In the twilight of a cool, early October evening last year, along with my son, son-in-law and 7-year-old grandson, I sat in the upper deck of Beaver Stadium, watching Penn State eke out a 43-40 win in four overtimes against my alma mater, the University of Michigan. The game had many of the things that make college football unique among our American spectator sports: a noisy and passionate “whiteout” home crowd of nearly 108,000, an improbable comeback by the Nittany Lions in the closing seconds of regulation and enough blunders by both teams to fill a lengthy reel of lowlights. In Fourth and Long, a passionate defense of the game he loves against the forces that threaten to undermine it, journalist John U. Bacon offers a persuasive case that these and other endearing (and enduring) qualities make it something truly worth saving.
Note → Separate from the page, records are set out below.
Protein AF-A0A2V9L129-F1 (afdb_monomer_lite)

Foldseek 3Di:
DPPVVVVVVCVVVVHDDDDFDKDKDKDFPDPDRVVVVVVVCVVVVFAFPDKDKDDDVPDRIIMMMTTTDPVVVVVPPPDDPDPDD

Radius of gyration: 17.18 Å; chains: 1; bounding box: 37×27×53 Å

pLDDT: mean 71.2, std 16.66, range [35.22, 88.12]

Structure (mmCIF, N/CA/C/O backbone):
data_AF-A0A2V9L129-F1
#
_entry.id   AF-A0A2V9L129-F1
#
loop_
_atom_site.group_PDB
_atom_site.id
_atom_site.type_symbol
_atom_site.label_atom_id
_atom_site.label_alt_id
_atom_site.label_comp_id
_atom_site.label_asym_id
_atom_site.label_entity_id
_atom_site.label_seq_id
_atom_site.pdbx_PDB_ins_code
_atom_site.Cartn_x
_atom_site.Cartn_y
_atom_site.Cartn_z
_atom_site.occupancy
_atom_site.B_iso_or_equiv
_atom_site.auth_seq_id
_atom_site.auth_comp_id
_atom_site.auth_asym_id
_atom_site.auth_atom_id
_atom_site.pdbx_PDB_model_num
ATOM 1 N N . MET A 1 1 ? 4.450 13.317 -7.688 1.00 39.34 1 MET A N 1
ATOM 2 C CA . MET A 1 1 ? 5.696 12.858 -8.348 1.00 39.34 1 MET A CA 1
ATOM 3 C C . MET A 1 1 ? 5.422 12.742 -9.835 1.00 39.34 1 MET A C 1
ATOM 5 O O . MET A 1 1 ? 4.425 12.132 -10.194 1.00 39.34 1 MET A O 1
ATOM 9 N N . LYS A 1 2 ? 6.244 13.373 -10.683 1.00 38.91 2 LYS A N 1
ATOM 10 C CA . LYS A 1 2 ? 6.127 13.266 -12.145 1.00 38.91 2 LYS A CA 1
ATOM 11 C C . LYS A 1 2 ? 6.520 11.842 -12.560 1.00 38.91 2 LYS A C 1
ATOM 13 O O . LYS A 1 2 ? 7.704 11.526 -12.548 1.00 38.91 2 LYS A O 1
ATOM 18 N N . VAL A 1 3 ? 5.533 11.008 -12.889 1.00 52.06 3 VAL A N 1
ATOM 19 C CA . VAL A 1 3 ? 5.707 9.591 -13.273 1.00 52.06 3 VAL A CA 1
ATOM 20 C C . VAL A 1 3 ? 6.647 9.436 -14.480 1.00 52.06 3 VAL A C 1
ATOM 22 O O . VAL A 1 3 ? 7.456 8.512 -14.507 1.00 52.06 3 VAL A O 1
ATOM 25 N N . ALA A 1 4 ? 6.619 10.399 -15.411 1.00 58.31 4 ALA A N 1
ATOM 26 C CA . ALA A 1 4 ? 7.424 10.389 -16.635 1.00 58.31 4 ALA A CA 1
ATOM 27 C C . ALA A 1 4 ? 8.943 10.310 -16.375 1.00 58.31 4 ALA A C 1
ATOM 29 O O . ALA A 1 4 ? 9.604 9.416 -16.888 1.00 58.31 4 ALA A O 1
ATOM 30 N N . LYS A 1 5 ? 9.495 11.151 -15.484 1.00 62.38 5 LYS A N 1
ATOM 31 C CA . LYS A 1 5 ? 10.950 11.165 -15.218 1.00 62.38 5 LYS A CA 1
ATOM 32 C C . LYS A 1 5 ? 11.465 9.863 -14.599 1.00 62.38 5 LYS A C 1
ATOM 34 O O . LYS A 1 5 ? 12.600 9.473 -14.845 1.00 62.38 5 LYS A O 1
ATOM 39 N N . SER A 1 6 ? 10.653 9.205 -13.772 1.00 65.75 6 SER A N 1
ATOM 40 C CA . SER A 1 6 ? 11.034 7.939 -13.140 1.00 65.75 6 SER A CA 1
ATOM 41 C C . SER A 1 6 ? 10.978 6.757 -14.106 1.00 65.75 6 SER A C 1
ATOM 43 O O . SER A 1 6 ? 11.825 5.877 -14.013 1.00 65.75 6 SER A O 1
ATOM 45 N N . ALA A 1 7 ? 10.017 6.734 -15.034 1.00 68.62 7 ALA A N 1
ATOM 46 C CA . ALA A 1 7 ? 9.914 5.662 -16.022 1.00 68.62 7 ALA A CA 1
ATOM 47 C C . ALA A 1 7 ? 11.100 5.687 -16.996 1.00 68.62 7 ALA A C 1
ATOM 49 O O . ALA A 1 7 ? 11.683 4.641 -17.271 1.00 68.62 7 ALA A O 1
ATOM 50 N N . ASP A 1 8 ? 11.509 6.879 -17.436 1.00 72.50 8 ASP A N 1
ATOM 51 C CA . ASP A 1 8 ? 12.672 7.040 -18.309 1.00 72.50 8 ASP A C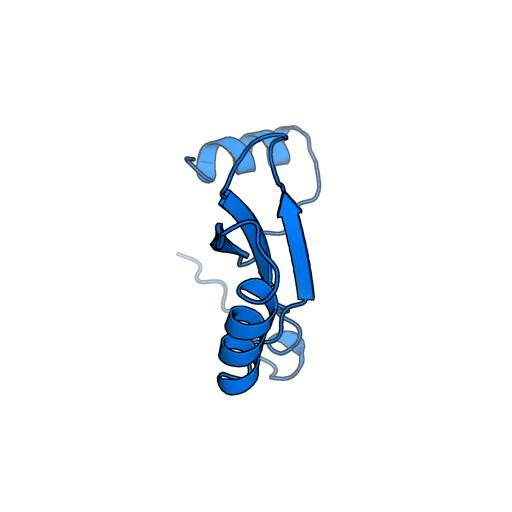A 1
ATOM 52 C C . ASP A 1 8 ? 13.964 6.598 -17.614 1.00 72.50 8 ASP A C 1
ATOM 54 O O . ASP A 1 8 ? 14.736 5.839 -18.188 1.00 72.50 8 ASP A O 1
ATOM 58 N N . ALA A 1 9 ? 14.163 6.961 -16.342 1.00 78.00 9 ALA A N 1
ATOM 59 C CA . ALA A 1 9 ? 15.322 6.508 -15.569 1.00 78.00 9 ALA A CA 1
ATOM 60 C C . ALA A 1 9 ? 15.379 4.974 -15.415 1.00 78.00 9 ALA A C 1
ATOM 62 O O . ALA A 1 9 ? 16.451 4.379 -15.504 1.00 78.00 9 ALA A O 1
ATOM 63 N N . ILE A 1 10 ? 14.228 4.325 -15.217 1.00 76.12 10 ILE A N 1
ATOM 64 C CA . ILE A 1 10 ? 14.118 2.861 -15.121 1.00 76.12 10 ILE A CA 1
ATOM 65 C C . ILE A 1 10 ? 14.417 2.198 -16.473 1.00 76.12 10 ILE A C 1
ATOM 67 O O . ILE A 1 10 ? 15.126 1.192 -16.514 1.00 76.12 10 ILE A O 1
ATOM 71 N N . ARG A 1 11 ? 13.919 2.775 -17.576 1.00 72.75 11 ARG A N 1
ATOM 72 C CA . ARG A 1 11 ? 14.202 2.309 -18.943 1.00 72.75 11 ARG A CA 1
ATOM 73 C C . ARG A 1 11 ? 15.684 2.438 -19.285 1.00 72.75 11 ARG A C 1
ATOM 75 O O . ARG A 1 11 ? 16.255 1.485 -19.803 1.00 72.75 11 ARG A O 1
ATOM 82 N N . THR A 1 12 ? 16.317 3.559 -18.935 1.00 79.44 12 THR A N 1
ATOM 83 C CA . THR A 1 12 ? 17.766 3.765 -19.104 1.00 79.44 12 THR A CA 1
ATOM 84 C C . THR A 1 12 ? 18.578 2.758 -18.294 1.00 79.44 12 THR A C 1
ATOM 86 O O . THR A 1 12 ? 19.606 2.280 -18.760 1.00 79.44 12 THR A O 1
ATOM 89 N N . ALA A 1 13 ? 18.098 2.380 -17.108 1.00 82.44 13 ALA A N 1
ATOM 90 C CA . ALA A 1 13 ? 18.713 1.337 -16.290 1.00 82.44 13 ALA A CA 1
ATOM 91 C C . ALA A 1 13 ? 18.433 -0.098 -16.791 1.00 82.44 13 ALA A C 1
ATOM 93 O O . ALA A 1 13 ? 18.848 -1.050 -16.135 1.00 82.44 13 ALA A O 1
ATOM 94 N N . LEU A 1 14 ? 17.723 -0.267 -17.919 1.00 79.69 14 LEU A N 1
ATOM 95 C CA . LEU A 1 14 ? 17.308 -1.558 -18.491 1.00 79.69 14 LEU A CA 1
ATOM 96 C C . LEU A 1 14 ? 16.541 -2.450 -17.498 1.00 79.69 14 LEU A C 1
ATOM 98 O O . LEU A 1 14 ? 16.530 -3.677 -17.605 1.00 79.69 14 LEU A O 1
ATOM 102 N N . LEU A 1 15 ? 15.869 -1.832 -16.526 1.00 80.88 15 LEU A N 1
ATOM 103 C CA . LEU A 1 15 ? 15.094 -2.545 -15.523 1.00 80.88 15 LEU A CA 1
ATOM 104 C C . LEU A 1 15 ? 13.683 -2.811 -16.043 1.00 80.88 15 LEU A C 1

Bacon’s book follows four Big Ten football teams – Penn State, Ohio State, Michigan and Northwestern – throughout the 2012 season, the dawn of the post-Paterno era at Penn State and the first year of Urban Meyer’s tenure at Ohio State, itself serving out an NCAA probation. While it’s a fast-paced, entertaining read that doesn’t feel at all padded out, Bacon probably could have stopped with an examination of those programs. His look at Michigan mostly gives him an opportunity to savage Athletic Director Dave Brandon, someone who has brought the marketing mentality of a corporate CEO to the job, relentlessly squeezing every dollar he can from loyal fans to support an athletic department budget of $137.5 million this year. In the case of Northwestern (where, along with Michigan, Bacon teaches journalism), he’s mostly concerned with the effort the school (the smallest member of the conference by far, and its only private university) has made to remain competitive against the league’s behemoths.

What’s most compelling here is the story – told with a real insider’s eye and feel – of the effort to salvage the Penn State football program in the wake of the Jerry Sandusky scandal. Bacon has little sympathy for the hypocritical NCAA sanctions that allowed players to transfer immediately to other schools (as star running back Silas Redd did to USC), what he calls “a death sentence, by slow poisoning.” Instead of actually imposing that sentence, as it had on SMU in 1986, Bacon describes how the coaches from other schools, who lurked in the apartment and dormitory parking lots in Happy Valley attempting to buttonhole wavering players, served the NCAA’s desire to “let the vultures finish the job for them.” Though Bacon recognizes the importance of new coach Bill O’Brien’s smart, inspirational leadership, especially after the team dropped its first two games before winning eight of its final 10, he’s equally generous toward fifth-year seniors Mike Mauti and Mike Zordich, acknowledging the indispensable role they played in stemming the outward flow of their teammates before it really began.

But it wasn’t only the beleaguered Penn State team that faced a crisis in 2012, as Bacon explains in this succinct indictment of college football today: “The sport was under attack for myriad sins, including academic fraud, the exploitation of amateur athletes by millionaire coaches and athletic directors, a profoundly corrupt bowl system and the rank hypocrisy of the NCAA.” For the most part, however, he deals with these issues only glancingly. His focus throughout the book remains on the teams, and as a result, he doesn’t address the class action lawsuit brought by current and former basketball and football players against the NCAA, challenging the uncompensated use of their names and likenesses in lucrative merchandise sales, nor the National College Players Association, an organization that seeks to act as an advocate for student-athletes.

What Bacon, who grew up in Ann Arbor and graduated from Michigan, understands and captures best (demonstrated in a delightful account of a tailgating weekend with friends at the Michigan-Notre Dame game) is the atavistic loyalty that impels college fans to support their teams from generation to generation, win or lose, in a way that’s unmatched in professional sports. “College football fans don’t just love football,” he writes. “They love college football – the history, the traditions, the rituals, and the rivalries that surpass those of the pro game.”

And now we’ve reached the end of another football season, one that saw Penn State, Michigan and Northwestern struggle, while Ohio State embarked on what looks like an extended run of Big Ten, and even national, dominance. It’s the last season before a new playoff system replaces the current BCS Championship, generating even greater riches for successful programs. Next year also will mark the arrival of Maryland and Rutgers in the Big Ten, an expansion that’s purely money-driven in Bacon’s view. No misty-eyed sentimentalist, he recognizes that these powerful trends are probably irreversible, even as he longs to preserve the values at the game’s core.